Товарка продавщицы засмеялась – такие приметы подходили для половины девушек Камска.
– Да я таких тысячи за день вижу, сколько можно повторять, раздраженно отвечала доведенная до каления женщина. – И незачем мне тыкать, мы с вами на ты не пили.
– Нет, ты бы её узнала, если видела, – возразил мужик. – Это рысь.
– Ох, мужчина, шли бы вы отсюда, а то я, и правда, милицию вызову, вздохнула продавщица. – Не видела я никакой рыси. Не мешайте, мне покупателей обслуживать надо! Что вам? – обратилась она к Саше Пескову.
– Черного буханку. Что это с ним? – спросил Саша, глядя в спину удаляющегося мужика.
– Да вот пристал, – объяснила напарница, – светленькую девушку он разыскивает, понимаешь ли. Ни имени, ни адреса.
– На пьяного не похож вроде.
– Да с приветом он, – с досадой отвечала продавщица. – Зима, а он в шортах. Откуда только взялся?
– Ага, я тут пять лет работаю, всех уже знаю, а этого не видела, согласилась другая.
– Может, его только что выпустили, – пошутил Саша Песков. – Из психушки.
Он вышел на улицу и у дверей снова наткнулся на того мужика. Саша глянул ему в лицо – и дальше произошло необъяснимое. С первого же взгляда он понял невероятное: что это бог. Или даже – Бог. При всем том соображение Саши Пескова нисколько не помрачилось, он понимал, что перед ним человек во вполне земной телесности, причем такой, которая не слишком-то совершенна у мужика было пузико, кривые ноги, бородавки на лице, а ещё он шмыгал носом на холоде, что было немудрено при таком незимнем наряде. Саша понимал также, что Бог ну никак не может вместиться даже и в совершенное тело – но странное дело, одно никак не противоречило другому, – столь же отчетливо Саша Песков сознавал, что перед ним даже не святой или там просветленный, а именно бог (если не САМ БОГ), и никакие бородавки тут ничего не могли изменить. Все это уживалось в Сашином восприятии абсолютно естественно и без всякого принуждения, не то что не образуя противоречия, а прямо-таки в теснейшем добрососедстве. Да и кто сказал, что Бог не может иметь пузико и кривые ноги? Это уж наше человеческое безделье полагать на Его счет всякие выдумки, а Его Божье дело – поплевывать на них со Своей высокой башни и располагать, как Ему удобней. И поэт Саша Песков принял Божье расположение насчет бородавок и всего прочего как должное. И столь же должным и правильным ощутилось внутри Саши стремление чем-нибудь помочь этому грустному Богу, шмыгающему носом на уральском морозе.

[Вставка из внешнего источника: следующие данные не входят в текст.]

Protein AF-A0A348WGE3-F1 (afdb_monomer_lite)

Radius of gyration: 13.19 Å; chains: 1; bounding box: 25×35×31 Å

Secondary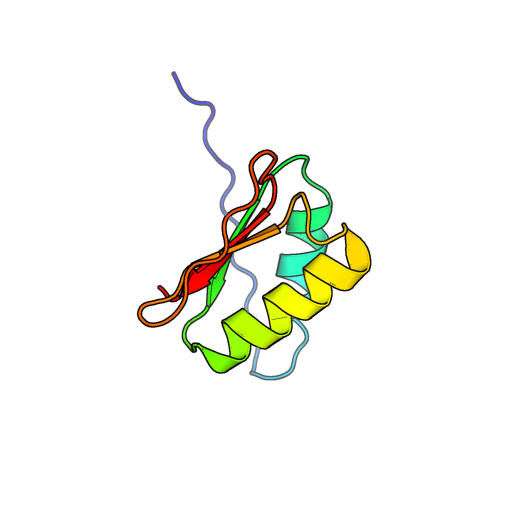 structure (DSSP, 8-state):
-PPPP--------TTSSHHHHHHHHHHTSSSEEEEESSHHHHHHHHHHHHHHH-GGGEEEE-SS-EE--TT--EEEEE-

Foldseek 3Di:
DDDPDDDDDDDDDPPPCPVVVVLVVQVVDQAEEDEDADPVVLVVSQVVVCVVPNLQAEWEEEPVDTDDHPNHRYYRYYD

InterPro domains:
  IPR027417 P-loop containing nucleoside triphosphate hydrolase [G3DSA:3.40.50.300] (8-79)
  IPR027417 P-loop containing nucleoside triphosphate hydrolase [SSF52540] (7-78)
  IPR055206 ATP-dependent RNA helicase SUV3, DEXQ-box helicase domain [PF22527] (9-79)

Sequence (79 aa):
MAEPSRTYAVLGPTNTGKTHYAIERMLGYPTGVIGLPLRLLAREVYEKIVALRGPSVVALVTGEERIVPPRTKYWVCTV

pLDDT: mean 95.04, std 7.97, range [49.34, 98.75]

Structure (mmCIF, N/CA/C/O backbone):
data_AF-A0A348WGE3-F1
#
_entry.id   AF-A0A348WGE3-F1
#
loop_
_atom_site.group_PDB
_atom_site.id
_atom_site.type_symbol
_atom_site.label_atom_id
_atom_site.label_alt_id
_atom_site.label_comp_id
_atom_site.label_asym_id
_atom_site.label_entity_id
_atom_site.label_seq_id
_atom_site.pdbx_PDB_ins_code
_atom_site.Cartn_x
_atom_site.Cartn_y
_atom_site.Cartn_z
_atom_site.occupancy
_atom_site.B_iso_or_equiv
_atom_site.auth_seq_id
_atom_site.auth_comp_id
_atom_site.auth_asym_id
_atom_site.auth_atom_id
_atom_site.pdbx_PDB_model_num
ATOM 1 N N . MET A 1 1 ? -14.087 -22.896 8.044 1.00 49.34 1 MET A N 1
ATOM 2 C CA . MET A 1 1 ? -13.093 -23.209 6.997 1.00 49.34 1 MET A CA 1
ATOM 3 C C . MET A 1 1 ? -12.960 -21.956 6.151 1.00 49.34 1 MET A C 1
ATOM 5 O O . MET A 1 1 ? -13.984 -21.477 5.688 1.00 49.34 1 MET A O 1
ATOM 9 N N . ALA A 1 2 ? -11.779 -21.335 6.089 1.00 62.78 2 ALA A N 1
ATOM 10 C CA . ALA A 1 2 ? -11.601 -20.140 5.264 1.00 62.78 2 ALA A CA 1
ATOM 11 C C . ALA A 1 2 ? -11.745 -20.541 3.791 1.00 62.78 2 ALA A C 1
ATOM 13 O O . ALA A 1 2 ? -11.159 -21.542 3.378 1.00 62.78 2 ALA A O 1
ATOM 14 N N . GLU A 1 3 ? -12.549 -19.798 3.032 1.00 74.12 3 GLU A N 1
ATOM 15 C CA . GLU A 1 3 ? -12.623 -19.962 1.581 1.00 74.12 3 GLU A CA 1
ATOM 16 C C . GLU A 1 3 ? -11.206 -19.888 0.984 1.00 74.12 3 GLU A C 1
ATOM 18 O O . GLU A 1 3 ? -10.406 -19.052 1.426 1.00 74.12 3 GLU A O 1
ATOM 23 N N . PRO A 1 4 ? -10.860 -20.746 0.009 1.00 68.00 4 PRO A N 1
ATOM 24 C CA . PRO A 1 4 ? -9.553 -20.698 -0.629 1.00 68.00 4 PRO A CA 1
ATOM 25 C C . PRO A 1 4 ? -9.328 -19.312 -1.241 1.00 68.00 4 PRO A C 1
ATOM 27 O O . PRO A 1 4 ? -10.059 -18.868 -2.127 1.00 68.00 4 PRO A O 1
ATOM 30 N N . SER A 1 5 ? -8.310 -18.606 -0.744 1.00 80.56 5 SER A N 1
ATOM 31 C CA . SER A 1 5 ? -7.968 -17.279 -1.248 1.00 80.56 5 SER A CA 1
ATOM 32 C C . SER A 1 5 ? -7.358 -17.417 -2.646 1.00 80.56 5 SER A C 1
ATOM 34 O O . SER A 1 5 ? -6.483 -18.249 -2.894 1.00 80.56 5 SER A O 1
ATOM 36 N N . ARG A 1 6 ? -7.857 -16.630 -3.602 1.00 88.19 6 ARG A N 1
ATOM 37 C CA . ARG A 1 6 ? -7.377 -16.670 -4.985 1.00 88.19 6 ARG A CA 1
ATOM 38 C C . ARG A 1 6 ? -6.069 -15.888 -5.098 1.00 88.19 6 ARG A C 1
ATOM 40 O O . ARG A 1 6 ? -6.065 -14.666 -4.963 1.00 88.19 6 ARG A O 1
ATOM 47 N N . THR A 1 7 ? -4.973 -16.585 -5.383 1.00 91.25 7 THR A N 1
ATOM 48 C CA . THR A 1 7 ? -3.657 -15.973 -5.615 1.00 91.25 7 THR A CA 1
ATOM 49 C C . THR A 1 7 ? -3.485 -15.576 -7.080 1.00 91.25 7 THR A C 1
ATOM 51 O O . THR A 1 7 ? -3.825 -16.339 -7.983 1.00 91.25 7 THR A O 1
ATOM 54 N N . TYR A 1 8 ? -2.922 -14.390 -7.321 1.00 92.44 8 TYR A N 1
ATOM 55 C CA . TYR A 1 8 ? -2.573 -13.904 -8.655 1.00 92.44 8 TYR A CA 1
ATOM 56 C C . TYR A 1 8 ? -1.126 -13.418 -8.673 1.00 92.44 8 TYR A C 1
ATOM 58 O O . TYR A 1 8 ? -0.730 -12.635 -7.812 1.00 92.44 8 TYR A O 1
ATOM 66 N N . ALA A 1 9 ? -0.363 -13.835 -9.683 1.00 95.81 9 ALA A N 1
ATOM 67 C CA . ALA A 1 9 ? 0.965 -13.305 -9.965 1.00 95.81 9 ALA A CA 1
ATOM 68 C C . ALA A 1 9 ? 0.907 -12.454 -11.238 1.00 95.81 9 ALA A C 1
ATOM 70 O O . ALA A 1 9 ? 0.536 -12.945 -12.303 1.00 95.81 9 ALA A O 1
ATOM 71 N N . VAL A 1 10 ? 1.267 -11.176 -11.127 1.00 95.44 10 VAL A N 1
ATOM 72 C CA . VAL A 1 10 ? 1.363 -10.256 -12.268 1.00 95.44 10 VAL A CA 1
ATOM 73 C C . VAL A 1 10 ? 2.840 -10.066 -12.586 1.00 95.44 10 VAL A C 1
ATOM 75 O O . VAL A 1 10 ? 3.577 -9.494 -11.783 1.00 95.44 10 VAL A O 1
ATOM 78 N N . LEU A 1 11 ? 3.281 -10.569 -13.740 1.00 96.94 11 LEU A N 1
ATOM 79 C CA . LEU A 1 11 ? 4.692 -10.622 -14.127 1.00 96.94 11 LEU A CA 1
ATOM 80 C C . LEU A 1 11 ? 4.977 -9.701 -15.315 1.00 96.94 11 LEU A C 1
ATOM 82 O O . LEU A 1 11 ? 4.140 -9.518 -16.194 1.00 96.94 11 LEU A O 1
ATOM 86 N N . GLY A 1 12 ? 6.174 -9.120 -15.335 1.00 95.81 12 GLY A N 1
ATOM 87 C CA . GLY A 1 12 ? 6.640 -8.253 -16.415 1.00 95.81 12 GLY A CA 1
ATOM 88 C C . GLY A 1 12 ? 7.883 -7.448 -16.015 1.00 95.81 12 GLY A C 1
ATOM 89 O O . GLY A 1 12 ? 8.130 -7.288 -14.813 1.00 95.81 12 GLY A O 1
ATOM 90 N N . PRO A 1 13 ? 8.643 -6.898 -16.982 1.00 97.69 13 PRO A N 1
ATOM 91 C CA . PRO A 1 13 ? 9.841 -6.082 -16.735 1.00 97.69 13 PRO A CA 1
ATOM 92 C C . PRO A 1 13 ? 9.586 -4.899 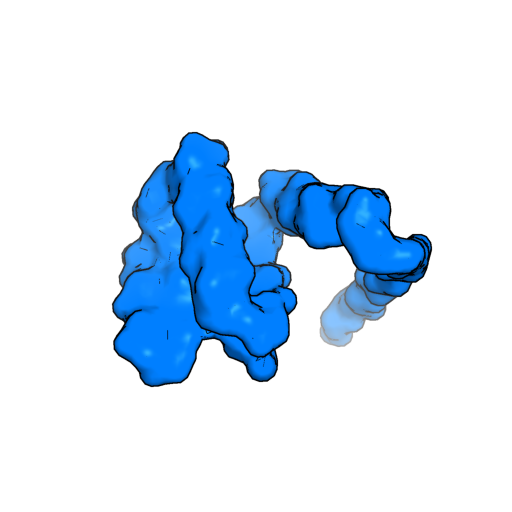-15.796 1.00 97.69 13 PRO A C 1
ATOM 94 O O . PRO A 1 13 ? 8.437 -4.516 -15.578 1.00 97.69 13 PRO A O 1
ATOM 97 N N . THR A 1 14 ? 10.617 -4.282 -15.225 1.00 94.50 14 THR A N 1
ATOM 98 C CA . THR A 1 14 ? 10.454 -3.049 -14.430 1.00 94.50 14 THR A CA 1
ATOM 99 C C . THR A 1 14 ? 9.783 -1.932 -15.251 1.00 94.50 14 THR A C 1
ATOM 101 O O . THR A 1 14 ? 9.788 -1.962 -16.477 1.00 94.50 14 THR A O 1
ATOM 104 N N . ASN A 1 15 ? 9.123 -0.979 -14.579 1.00 93.25 15 ASN A N 1
ATOM 105 C CA . ASN A 1 15 ? 8.427 0.161 -15.208 1.00 93.25 15 ASN A CA 1
ATOM 106 C C . ASN A 1 15 ? 7.286 -0.177 -16.198 1.00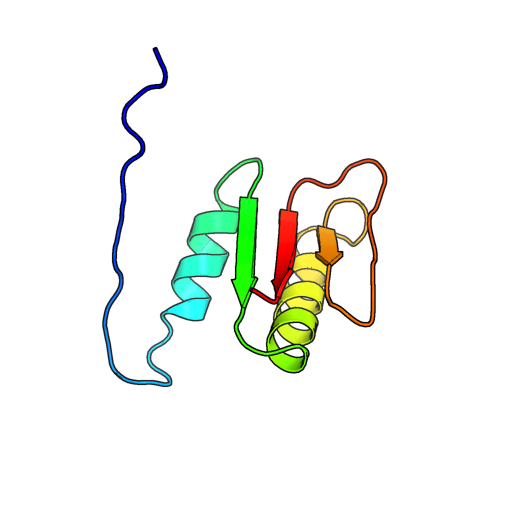 93.25 15 ASN A C 1
ATOM 108 O O . ASN A 1 15 ? 6.961 0.616 -17.071 1.00 93.25 15 ASN A O 1
ATOM 112 N N . THR A 1 16 ? 6.612 -1.318 -16.018 1.00 96.56 16 THR A N 1
ATOM 113 C CA . THR A 1 16 ? 5.465 -1.764 -16.847 1.00 96.56 16 THR A CA 1
ATOM 114 C C . THR A 1 16 ? 4.101 -1.678 -16.141 1.00 96.56 16 THR A C 1
ATOM 116 O O . THR A 1 16 ? 3.173 -2.410 -16.464 1.00 96.56 16 THR A O 1
ATOM 119 N N . GLY A 1 17 ? 3.960 -0.829 -15.117 1.00 95.12 17 GLY A N 1
ATOM 120 C CA . GLY A 1 17 ? 2.653 -0.556 -14.491 1.00 95.12 17 GLY A CA 1
ATOM 121 C C . GLY A 1 17 ? 2.116 -1.612 -13.511 1.00 95.12 17 GLY A C 1
ATOM 122 O O . GLY A 1 17 ? 1.025 -1.441 -12.978 1.00 95.12 17 GLY A O 1
ATOM 123 N N . LYS A 1 18 ? 2.873 -2.667 -13.183 1.00 97.12 18 LYS A N 1
ATOM 124 C CA . LYS A 1 18 ? 2.431 -3.718 -12.236 1.00 97.12 18 LYS A CA 1
ATOM 125 C C . LYS A 1 18 ? 1.979 -3.172 -10.876 1.00 97.12 18 LYS A C 1
ATOM 127 O O . LYS A 1 18 ? 0.924 -3.550 -10.377 1.00 97.12 18 LYS A O 1
ATOM 132 N N . THR A 1 19 ? 2.757 -2.259 -10.292 1.00 94.69 19 THR A N 1
ATOM 133 C CA . THR A 1 19 ? 2.423 -1.621 -9.009 1.00 94.69 19 THR A CA 1
ATOM 134 C C . THR A 1 19 ? 1.146 -0.794 -9.116 1.00 94.69 19 THR A C 1
ATOM 136 O O . THR A 1 19 ? 0.328 -0.802 -8.202 1.00 94.69 19 THR A O 1
ATOM 139 N N . HIS A 1 20 ? 0.944 -0.120 -10.251 1.00 94.81 20 HIS A N 1
ATOM 140 C CA . HIS A 1 20 ? -0.271 0.643 -10.512 1.00 94.81 20 HIS A CA 1
ATOM 141 C C . HIS A 1 20 ? -1.499 -0.273 -10.501 1.00 94.81 20 HIS A C 1
ATOM 143 O O . HIS A 1 20 ? -2.419 -0.037 -9.723 1.00 94.81 20 HIS A O 1
ATOM 149 N N . TYR A 1 21 ? -1.451 -1.367 -11.267 1.00 96.38 21 TYR A N 1
ATOM 150 C CA . TYR A 1 21 ? -2.514 -2.371 -11.299 1.00 96.38 21 TYR A CA 1
ATOM 151 C C . TYR A 1 21 ? -2.803 -2.962 -9.910 1.00 96.38 21 TYR A C 1
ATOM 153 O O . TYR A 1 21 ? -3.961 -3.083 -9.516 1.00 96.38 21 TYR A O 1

– Вы кого-нибудь ищете? – поинтересовался Саша Песков.
– Да женщина тут у вас есть, – невесело вздохнул Бог. – Найти хочу.
– А вы... – и дальше Саша подумал насчет божественного всеведения дескать, разве его нет или почему бы им не воспользоваться в этом случае.
– Да нельзя мне, – досадливо отвечал Бог, без слов угадав Сашин вопрос. – Сама она должна придти. Вот ты бы и привел, а? Как – приведешь?
Саша Песков только хмыкнул, находя излишним спорить. Но вот так бросить Бога в одной рубашке на холоду он тоже не мог и продолжал разговор:
– Вам бы одеться потеплее. На ноги что-нибудь, штаны, шубу. У нас так зимой не ходят.
– Хорошо, одевай, – согласился Бог. – Пойдем!
И как-то глубоко отстраненно поражаясь происходящему, Саша Песков повел Бога к себе домой, соображая на ходу, какие излишки теплого белья у него найдутся. Он вез Бога в троллейбусе и по пути подумал, что держать его у себя будет не слишком удобно – одна комната, одна кровать... ну и все прочее – причем, думалось Саше Пескову, это не ему, Саше, а Богу так будет неудобно. Но куда же его поселить? У кого же ещё есть свободная и годная к Божескому обитанию площадь? Да у Саши Сироткина! – тотчас пришел ответ. Но...
Они сошли на своей остановке, и Саша Песков поделился своими сомнениями:
– Вам, наверное, жить негде...
– Негде, – с готовностью подтвердил Бог.
– Тут есть одна квартира, она совсем свободна. Но, понимаете, её хозяин, Саша Сироткин, он сейчас далеко. Если бы у него спросить, то, я думаю, он разрешит, но...
Бог понимающее кивнул и беззаботно отвечал:
– Спросим.
"Как?" – хотел, но не успел спросить Саша Песков. Потому что в следующий миг они уже стояли перед Сашей Сироткиным. Не он к ним перенесся, – нет, он-то был у себя на теплом Юге, где-то в Предкавказьи – вокруг Саши Сироткина был сад со свежими саженцами слив, вдали виднелись горы, а снега не было совсем.
– Саша! – позвал поэт Саша Песков.
– А, это ты, старина, – Сироткин почему-то ничуть не удивился такому визиту.
– Понимаешь, тут... – Саша Песков чуть запнулся – ...человеку надо бы пожить у нас в Камске. А твоя хата свободна, так если бы...
– Ему? – Саша Сироткин кивнул в сторону Бога и пожал плечами. – Ну, так какой разговор, старина. Пусть живет.
– А...
Сироткин понял по-своему:
– Да ничего, я завтра брату буду звонить, предупрежу. А то он ко мне заходит присматривает, ну и, чтобы не удивлялся. Ты чего не пишешь-то?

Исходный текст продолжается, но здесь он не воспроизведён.